WHAT NEEDS TO BE DONE: Starting at the first line of the data below, write out each line exactly until you reach the line containing "ATOM 3 C C .", and include that line too.

---+---

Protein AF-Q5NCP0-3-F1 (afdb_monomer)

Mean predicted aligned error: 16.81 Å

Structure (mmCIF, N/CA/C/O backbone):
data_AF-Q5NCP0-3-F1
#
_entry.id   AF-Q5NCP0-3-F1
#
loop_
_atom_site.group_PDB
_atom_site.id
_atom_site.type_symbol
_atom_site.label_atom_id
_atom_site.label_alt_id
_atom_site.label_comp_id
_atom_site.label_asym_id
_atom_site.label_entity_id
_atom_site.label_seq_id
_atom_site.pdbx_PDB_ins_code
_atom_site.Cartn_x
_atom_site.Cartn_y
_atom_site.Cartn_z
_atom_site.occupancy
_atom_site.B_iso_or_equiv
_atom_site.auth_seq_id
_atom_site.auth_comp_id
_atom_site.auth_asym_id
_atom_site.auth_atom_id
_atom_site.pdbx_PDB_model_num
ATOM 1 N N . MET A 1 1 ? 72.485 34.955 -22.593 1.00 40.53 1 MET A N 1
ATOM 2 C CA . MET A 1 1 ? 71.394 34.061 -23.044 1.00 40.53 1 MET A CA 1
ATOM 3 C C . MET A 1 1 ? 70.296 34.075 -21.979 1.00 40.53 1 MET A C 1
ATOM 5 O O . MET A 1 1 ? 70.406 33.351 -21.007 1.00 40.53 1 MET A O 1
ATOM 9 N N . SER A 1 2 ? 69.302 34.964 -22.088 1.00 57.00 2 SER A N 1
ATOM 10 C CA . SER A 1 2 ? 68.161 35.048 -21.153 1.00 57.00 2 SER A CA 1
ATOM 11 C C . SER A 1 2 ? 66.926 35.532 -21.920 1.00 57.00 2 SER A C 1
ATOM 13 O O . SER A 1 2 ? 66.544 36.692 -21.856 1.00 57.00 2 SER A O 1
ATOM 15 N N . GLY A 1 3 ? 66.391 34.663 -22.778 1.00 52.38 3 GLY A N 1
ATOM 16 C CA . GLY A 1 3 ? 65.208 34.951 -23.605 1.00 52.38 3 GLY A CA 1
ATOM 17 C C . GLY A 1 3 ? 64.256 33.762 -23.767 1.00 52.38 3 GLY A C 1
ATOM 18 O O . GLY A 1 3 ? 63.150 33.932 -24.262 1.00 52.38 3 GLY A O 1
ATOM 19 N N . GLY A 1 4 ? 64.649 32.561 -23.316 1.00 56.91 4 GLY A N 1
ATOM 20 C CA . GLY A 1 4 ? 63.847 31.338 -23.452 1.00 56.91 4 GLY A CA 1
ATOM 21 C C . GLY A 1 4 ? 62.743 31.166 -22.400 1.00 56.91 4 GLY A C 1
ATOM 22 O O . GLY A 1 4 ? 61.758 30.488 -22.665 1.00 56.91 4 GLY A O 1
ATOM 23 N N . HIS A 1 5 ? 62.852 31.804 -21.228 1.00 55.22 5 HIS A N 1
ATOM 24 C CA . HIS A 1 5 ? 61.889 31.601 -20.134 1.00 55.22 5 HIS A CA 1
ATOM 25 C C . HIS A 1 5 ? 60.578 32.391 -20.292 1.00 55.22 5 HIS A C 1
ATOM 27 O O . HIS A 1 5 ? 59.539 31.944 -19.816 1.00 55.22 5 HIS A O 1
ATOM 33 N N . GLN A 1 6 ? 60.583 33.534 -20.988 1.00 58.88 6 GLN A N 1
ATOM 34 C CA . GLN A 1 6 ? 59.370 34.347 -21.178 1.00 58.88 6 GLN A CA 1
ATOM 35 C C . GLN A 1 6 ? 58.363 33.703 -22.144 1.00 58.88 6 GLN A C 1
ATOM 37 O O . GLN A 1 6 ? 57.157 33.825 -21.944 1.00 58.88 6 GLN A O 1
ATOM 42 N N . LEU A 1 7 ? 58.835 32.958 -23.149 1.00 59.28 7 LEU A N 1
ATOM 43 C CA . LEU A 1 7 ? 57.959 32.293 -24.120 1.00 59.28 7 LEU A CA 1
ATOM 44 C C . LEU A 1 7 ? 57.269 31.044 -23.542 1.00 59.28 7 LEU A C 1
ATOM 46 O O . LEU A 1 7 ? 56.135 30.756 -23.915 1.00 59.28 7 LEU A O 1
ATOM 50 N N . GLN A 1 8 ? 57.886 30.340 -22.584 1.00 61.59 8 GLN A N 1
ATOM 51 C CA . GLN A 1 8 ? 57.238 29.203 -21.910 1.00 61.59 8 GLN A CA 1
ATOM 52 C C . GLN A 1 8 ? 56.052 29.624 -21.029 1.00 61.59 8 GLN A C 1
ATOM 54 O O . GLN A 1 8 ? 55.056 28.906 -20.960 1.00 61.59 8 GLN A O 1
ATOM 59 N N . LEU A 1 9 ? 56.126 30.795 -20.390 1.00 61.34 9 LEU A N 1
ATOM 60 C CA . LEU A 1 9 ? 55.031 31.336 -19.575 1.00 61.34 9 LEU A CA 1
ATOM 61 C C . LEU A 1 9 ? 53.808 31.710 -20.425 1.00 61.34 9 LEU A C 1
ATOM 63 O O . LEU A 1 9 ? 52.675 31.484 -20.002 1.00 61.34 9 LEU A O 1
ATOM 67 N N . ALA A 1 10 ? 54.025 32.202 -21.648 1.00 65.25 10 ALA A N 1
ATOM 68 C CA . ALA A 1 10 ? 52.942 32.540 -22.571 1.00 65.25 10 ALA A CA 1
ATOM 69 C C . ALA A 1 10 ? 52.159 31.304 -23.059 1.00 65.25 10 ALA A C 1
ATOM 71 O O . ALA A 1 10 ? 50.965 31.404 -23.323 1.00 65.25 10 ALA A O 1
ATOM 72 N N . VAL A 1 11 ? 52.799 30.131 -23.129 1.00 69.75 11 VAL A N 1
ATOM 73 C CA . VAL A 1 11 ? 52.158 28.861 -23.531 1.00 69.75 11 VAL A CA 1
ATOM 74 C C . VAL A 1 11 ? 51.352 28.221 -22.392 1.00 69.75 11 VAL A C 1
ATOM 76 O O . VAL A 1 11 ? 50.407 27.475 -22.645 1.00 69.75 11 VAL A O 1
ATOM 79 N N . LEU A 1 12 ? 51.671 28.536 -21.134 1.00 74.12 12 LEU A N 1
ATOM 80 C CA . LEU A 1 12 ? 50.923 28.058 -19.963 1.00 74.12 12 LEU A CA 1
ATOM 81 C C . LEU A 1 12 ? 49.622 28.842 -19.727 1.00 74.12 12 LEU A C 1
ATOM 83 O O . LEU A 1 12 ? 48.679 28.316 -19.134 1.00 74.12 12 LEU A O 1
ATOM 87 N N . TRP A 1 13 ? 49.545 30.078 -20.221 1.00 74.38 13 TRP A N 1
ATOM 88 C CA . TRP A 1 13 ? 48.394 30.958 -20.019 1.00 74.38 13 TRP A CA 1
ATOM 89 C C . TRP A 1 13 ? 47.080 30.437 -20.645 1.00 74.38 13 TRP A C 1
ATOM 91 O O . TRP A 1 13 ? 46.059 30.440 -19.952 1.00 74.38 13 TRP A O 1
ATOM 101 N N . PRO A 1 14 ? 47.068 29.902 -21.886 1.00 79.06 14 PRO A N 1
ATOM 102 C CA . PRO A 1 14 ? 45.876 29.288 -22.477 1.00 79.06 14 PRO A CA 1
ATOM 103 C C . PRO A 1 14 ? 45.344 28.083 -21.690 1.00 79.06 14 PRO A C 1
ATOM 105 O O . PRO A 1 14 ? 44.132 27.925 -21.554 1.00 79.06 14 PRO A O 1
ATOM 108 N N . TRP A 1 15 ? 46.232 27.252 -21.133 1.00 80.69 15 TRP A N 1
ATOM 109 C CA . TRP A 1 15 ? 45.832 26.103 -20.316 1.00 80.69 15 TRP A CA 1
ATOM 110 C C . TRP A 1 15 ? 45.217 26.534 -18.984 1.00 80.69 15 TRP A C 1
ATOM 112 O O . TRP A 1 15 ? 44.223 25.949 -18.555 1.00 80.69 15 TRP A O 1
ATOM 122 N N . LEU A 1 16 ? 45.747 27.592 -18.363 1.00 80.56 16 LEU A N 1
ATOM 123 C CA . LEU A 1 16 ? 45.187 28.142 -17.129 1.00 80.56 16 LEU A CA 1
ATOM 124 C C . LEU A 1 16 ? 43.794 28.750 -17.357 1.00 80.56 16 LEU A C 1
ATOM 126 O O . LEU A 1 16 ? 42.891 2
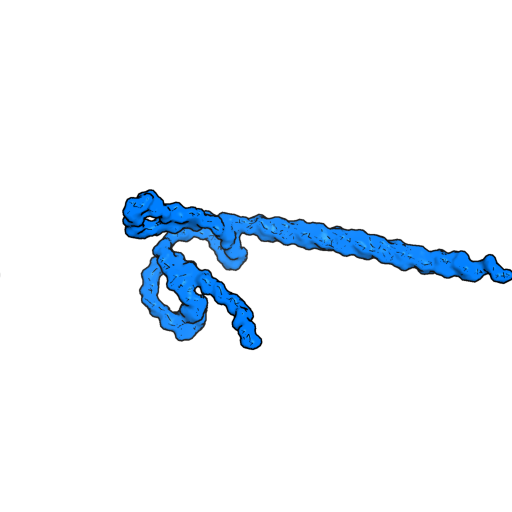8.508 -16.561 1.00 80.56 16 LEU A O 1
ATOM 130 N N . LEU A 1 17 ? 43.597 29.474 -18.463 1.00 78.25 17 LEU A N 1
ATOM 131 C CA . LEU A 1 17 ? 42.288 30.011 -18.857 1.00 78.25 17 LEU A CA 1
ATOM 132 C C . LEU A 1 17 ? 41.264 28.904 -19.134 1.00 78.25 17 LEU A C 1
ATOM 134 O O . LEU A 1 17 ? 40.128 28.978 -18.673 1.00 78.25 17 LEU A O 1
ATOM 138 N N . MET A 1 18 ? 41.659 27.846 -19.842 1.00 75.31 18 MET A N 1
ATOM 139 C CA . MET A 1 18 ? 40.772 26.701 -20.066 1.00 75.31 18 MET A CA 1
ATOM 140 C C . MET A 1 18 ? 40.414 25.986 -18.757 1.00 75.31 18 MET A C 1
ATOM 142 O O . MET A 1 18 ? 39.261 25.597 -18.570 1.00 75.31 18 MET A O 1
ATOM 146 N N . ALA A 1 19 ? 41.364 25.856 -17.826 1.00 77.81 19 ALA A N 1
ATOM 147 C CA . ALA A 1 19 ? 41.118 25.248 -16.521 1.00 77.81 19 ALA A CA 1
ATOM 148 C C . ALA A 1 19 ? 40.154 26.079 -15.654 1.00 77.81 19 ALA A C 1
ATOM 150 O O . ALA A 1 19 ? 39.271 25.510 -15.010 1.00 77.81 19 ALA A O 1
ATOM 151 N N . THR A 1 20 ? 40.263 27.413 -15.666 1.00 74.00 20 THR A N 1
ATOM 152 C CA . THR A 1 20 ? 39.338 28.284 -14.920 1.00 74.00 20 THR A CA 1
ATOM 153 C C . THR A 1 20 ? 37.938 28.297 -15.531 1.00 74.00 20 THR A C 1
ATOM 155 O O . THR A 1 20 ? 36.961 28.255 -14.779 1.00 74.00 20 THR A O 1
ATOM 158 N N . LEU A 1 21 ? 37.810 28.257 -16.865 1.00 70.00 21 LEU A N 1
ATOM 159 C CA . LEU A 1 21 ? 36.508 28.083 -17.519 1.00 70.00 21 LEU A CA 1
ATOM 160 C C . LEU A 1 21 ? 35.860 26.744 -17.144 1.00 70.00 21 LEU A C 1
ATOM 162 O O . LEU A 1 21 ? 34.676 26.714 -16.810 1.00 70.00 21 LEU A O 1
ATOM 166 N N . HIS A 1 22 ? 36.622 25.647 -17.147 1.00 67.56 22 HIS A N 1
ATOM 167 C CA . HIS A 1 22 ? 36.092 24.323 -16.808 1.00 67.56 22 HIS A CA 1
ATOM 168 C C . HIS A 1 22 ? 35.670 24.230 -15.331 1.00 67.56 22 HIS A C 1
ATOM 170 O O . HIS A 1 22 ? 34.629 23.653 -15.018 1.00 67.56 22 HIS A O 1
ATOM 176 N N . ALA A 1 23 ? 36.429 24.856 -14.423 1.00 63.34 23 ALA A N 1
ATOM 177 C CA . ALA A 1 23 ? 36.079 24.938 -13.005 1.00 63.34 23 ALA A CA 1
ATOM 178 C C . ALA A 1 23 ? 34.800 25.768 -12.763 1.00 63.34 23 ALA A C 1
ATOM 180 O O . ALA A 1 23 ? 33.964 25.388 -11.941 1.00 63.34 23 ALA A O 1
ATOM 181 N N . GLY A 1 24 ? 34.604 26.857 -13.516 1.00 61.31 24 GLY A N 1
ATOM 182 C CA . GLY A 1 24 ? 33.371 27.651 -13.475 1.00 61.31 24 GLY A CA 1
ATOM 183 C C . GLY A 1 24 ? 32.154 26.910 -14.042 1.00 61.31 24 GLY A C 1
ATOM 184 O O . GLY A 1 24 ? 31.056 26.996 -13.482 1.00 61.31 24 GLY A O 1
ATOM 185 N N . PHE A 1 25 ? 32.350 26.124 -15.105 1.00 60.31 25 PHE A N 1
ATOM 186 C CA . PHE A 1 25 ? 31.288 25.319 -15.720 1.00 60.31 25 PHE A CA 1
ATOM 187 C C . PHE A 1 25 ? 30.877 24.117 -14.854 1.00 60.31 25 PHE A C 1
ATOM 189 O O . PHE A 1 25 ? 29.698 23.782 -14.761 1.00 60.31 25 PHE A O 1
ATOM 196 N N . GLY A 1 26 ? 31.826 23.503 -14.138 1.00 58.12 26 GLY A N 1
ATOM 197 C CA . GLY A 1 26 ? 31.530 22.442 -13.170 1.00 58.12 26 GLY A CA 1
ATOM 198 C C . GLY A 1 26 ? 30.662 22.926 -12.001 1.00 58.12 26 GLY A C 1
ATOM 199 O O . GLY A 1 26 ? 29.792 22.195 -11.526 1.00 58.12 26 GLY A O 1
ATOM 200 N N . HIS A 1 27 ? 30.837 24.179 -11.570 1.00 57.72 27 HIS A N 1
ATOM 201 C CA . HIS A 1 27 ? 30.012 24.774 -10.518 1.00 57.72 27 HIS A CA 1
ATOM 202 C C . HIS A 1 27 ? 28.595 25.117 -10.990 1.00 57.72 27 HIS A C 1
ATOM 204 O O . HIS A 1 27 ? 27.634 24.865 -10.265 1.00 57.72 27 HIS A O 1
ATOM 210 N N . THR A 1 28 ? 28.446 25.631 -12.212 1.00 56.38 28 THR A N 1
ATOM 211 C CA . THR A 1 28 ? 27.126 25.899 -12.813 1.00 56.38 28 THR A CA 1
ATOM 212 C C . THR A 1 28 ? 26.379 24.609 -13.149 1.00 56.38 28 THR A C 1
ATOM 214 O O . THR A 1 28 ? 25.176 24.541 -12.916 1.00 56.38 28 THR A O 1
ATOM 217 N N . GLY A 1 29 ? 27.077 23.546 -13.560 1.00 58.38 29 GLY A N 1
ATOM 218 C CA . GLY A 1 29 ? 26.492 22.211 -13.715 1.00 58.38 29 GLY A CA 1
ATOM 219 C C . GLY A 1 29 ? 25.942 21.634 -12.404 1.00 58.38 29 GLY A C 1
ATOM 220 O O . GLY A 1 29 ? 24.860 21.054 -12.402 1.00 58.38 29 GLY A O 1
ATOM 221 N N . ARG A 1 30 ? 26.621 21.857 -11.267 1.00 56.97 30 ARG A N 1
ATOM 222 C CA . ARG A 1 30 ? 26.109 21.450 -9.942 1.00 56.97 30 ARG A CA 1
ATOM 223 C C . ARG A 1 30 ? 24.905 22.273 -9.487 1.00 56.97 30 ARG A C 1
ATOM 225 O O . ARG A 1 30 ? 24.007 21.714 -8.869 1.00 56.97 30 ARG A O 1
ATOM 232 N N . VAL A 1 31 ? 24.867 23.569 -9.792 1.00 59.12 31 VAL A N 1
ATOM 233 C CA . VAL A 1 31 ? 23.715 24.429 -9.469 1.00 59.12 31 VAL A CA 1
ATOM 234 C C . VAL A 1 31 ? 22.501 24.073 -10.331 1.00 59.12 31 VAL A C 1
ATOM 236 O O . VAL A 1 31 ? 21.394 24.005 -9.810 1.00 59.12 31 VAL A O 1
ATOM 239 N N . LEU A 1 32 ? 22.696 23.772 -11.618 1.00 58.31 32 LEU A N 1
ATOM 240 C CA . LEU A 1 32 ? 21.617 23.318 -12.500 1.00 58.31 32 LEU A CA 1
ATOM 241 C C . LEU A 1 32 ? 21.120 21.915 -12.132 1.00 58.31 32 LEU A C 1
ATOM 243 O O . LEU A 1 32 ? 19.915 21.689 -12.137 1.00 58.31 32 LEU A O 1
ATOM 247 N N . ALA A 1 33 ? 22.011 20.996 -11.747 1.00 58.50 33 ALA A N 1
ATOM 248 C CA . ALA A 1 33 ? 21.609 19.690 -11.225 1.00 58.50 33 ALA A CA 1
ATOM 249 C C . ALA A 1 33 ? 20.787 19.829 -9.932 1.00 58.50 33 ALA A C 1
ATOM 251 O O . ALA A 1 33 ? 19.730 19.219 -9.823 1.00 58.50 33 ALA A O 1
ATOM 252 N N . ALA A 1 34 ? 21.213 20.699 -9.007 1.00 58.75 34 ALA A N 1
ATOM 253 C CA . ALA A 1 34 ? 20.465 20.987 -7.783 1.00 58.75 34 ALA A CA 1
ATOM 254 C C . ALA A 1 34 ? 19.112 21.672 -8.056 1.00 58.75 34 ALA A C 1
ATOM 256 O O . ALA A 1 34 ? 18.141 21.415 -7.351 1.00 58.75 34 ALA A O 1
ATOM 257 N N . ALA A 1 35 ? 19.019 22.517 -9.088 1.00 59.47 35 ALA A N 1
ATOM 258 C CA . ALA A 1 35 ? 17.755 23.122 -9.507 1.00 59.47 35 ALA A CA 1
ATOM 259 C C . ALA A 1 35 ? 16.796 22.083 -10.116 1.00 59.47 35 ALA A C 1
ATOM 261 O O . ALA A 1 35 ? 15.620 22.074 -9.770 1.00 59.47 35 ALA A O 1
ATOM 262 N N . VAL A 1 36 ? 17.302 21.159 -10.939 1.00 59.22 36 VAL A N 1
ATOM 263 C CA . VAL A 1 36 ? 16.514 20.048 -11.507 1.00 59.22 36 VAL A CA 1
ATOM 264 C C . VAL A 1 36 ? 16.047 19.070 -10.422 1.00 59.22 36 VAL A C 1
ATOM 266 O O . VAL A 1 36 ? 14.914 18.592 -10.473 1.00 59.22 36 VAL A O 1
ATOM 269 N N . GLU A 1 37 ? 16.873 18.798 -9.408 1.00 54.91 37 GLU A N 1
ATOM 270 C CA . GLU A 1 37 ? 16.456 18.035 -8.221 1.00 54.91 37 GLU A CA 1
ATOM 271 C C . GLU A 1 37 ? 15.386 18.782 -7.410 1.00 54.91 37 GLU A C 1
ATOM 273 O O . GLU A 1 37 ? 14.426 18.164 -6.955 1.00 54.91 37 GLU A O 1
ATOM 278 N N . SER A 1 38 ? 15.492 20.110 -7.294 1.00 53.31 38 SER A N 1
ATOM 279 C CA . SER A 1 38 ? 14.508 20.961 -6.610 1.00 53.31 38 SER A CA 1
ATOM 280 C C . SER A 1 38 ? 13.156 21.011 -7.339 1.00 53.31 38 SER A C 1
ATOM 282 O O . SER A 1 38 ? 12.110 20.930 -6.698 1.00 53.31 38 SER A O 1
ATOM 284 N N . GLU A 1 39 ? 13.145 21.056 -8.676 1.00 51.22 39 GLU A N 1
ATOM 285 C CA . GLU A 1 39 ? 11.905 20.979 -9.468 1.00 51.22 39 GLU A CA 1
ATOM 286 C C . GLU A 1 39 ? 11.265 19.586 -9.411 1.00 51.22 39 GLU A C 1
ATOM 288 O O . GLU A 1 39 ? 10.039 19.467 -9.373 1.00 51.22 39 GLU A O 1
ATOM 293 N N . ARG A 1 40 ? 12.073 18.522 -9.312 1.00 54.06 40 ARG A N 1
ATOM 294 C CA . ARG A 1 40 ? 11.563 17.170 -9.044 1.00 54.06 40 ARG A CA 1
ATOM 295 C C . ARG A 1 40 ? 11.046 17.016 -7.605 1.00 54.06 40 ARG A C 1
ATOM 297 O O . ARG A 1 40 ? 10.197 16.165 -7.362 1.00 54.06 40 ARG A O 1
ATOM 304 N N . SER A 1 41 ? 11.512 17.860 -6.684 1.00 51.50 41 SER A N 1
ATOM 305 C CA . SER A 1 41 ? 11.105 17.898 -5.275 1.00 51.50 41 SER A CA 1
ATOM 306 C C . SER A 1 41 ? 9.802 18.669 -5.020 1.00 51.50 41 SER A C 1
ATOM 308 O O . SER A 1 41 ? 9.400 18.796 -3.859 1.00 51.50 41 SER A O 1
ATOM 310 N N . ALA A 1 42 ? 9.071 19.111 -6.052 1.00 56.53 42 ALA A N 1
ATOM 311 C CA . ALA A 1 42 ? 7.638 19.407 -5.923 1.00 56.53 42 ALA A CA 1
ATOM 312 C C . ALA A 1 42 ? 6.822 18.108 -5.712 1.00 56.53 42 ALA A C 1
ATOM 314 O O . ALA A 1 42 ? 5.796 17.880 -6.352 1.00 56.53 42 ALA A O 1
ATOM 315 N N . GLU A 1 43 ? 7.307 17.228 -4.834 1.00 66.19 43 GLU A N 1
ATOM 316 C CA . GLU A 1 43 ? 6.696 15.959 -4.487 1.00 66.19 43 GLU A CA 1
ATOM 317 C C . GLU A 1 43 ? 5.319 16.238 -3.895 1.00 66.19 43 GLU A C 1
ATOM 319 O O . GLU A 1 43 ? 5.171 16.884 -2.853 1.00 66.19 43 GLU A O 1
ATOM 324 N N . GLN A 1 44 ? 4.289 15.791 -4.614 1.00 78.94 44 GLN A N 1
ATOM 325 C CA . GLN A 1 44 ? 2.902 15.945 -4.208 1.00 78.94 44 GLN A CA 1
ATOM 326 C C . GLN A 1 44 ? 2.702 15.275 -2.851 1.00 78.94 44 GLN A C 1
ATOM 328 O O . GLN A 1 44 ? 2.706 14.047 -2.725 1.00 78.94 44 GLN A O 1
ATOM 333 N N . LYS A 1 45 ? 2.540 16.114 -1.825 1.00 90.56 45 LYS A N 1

---+---

FINISHED TASK:
Protein AF-Q5NCP0-3-F1 (afdb_monomer)

Mean predicted aligned error: 16.81 Å

Structure (mmCIF, N/CA/C/O backbone):
data_AF-Q5NCP0-3-F1
#
_entry.id   AF-Q5NCP0-3-F1
#
loop_
_atom_site.group_PDB
_atom_site.id
_atom_site.type_symbol
_atom_site.label_atom_id
_atom_site.label_alt_id
_atom_site.label_comp_id
_atom_site.label_asym_id
_atom_site.label_entity_id
_atom_site.label_seq_id
_atom_site.pdbx_PDB_ins_code
_atom_site.Cartn_x
_atom_site.Cartn_y
_atom_site.Cartn_z
_atom_site.occupancy
_atom_site.B_iso_or_equiv
_atom_site.auth_seq_id
_atom_site.auth_comp_id
_atom_site.auth_asym_id
_atom_site.auth_atom_id
_atom_site.pdbx_PDB_model_num
ATOM 1 N N . MET A 1 1 ? 72.485 34.955 -22.593 1.00 40.53 1 MET A N 1
ATOM 2 C CA . MET A 1 1 ? 71.394 34.061 -23.044 1.00 40.53 1 MET A CA 1
ATOM 3 C C . MET A 1 1 ? 70.296 34.075 -21.979 1.00 40.53 1 MET A C 1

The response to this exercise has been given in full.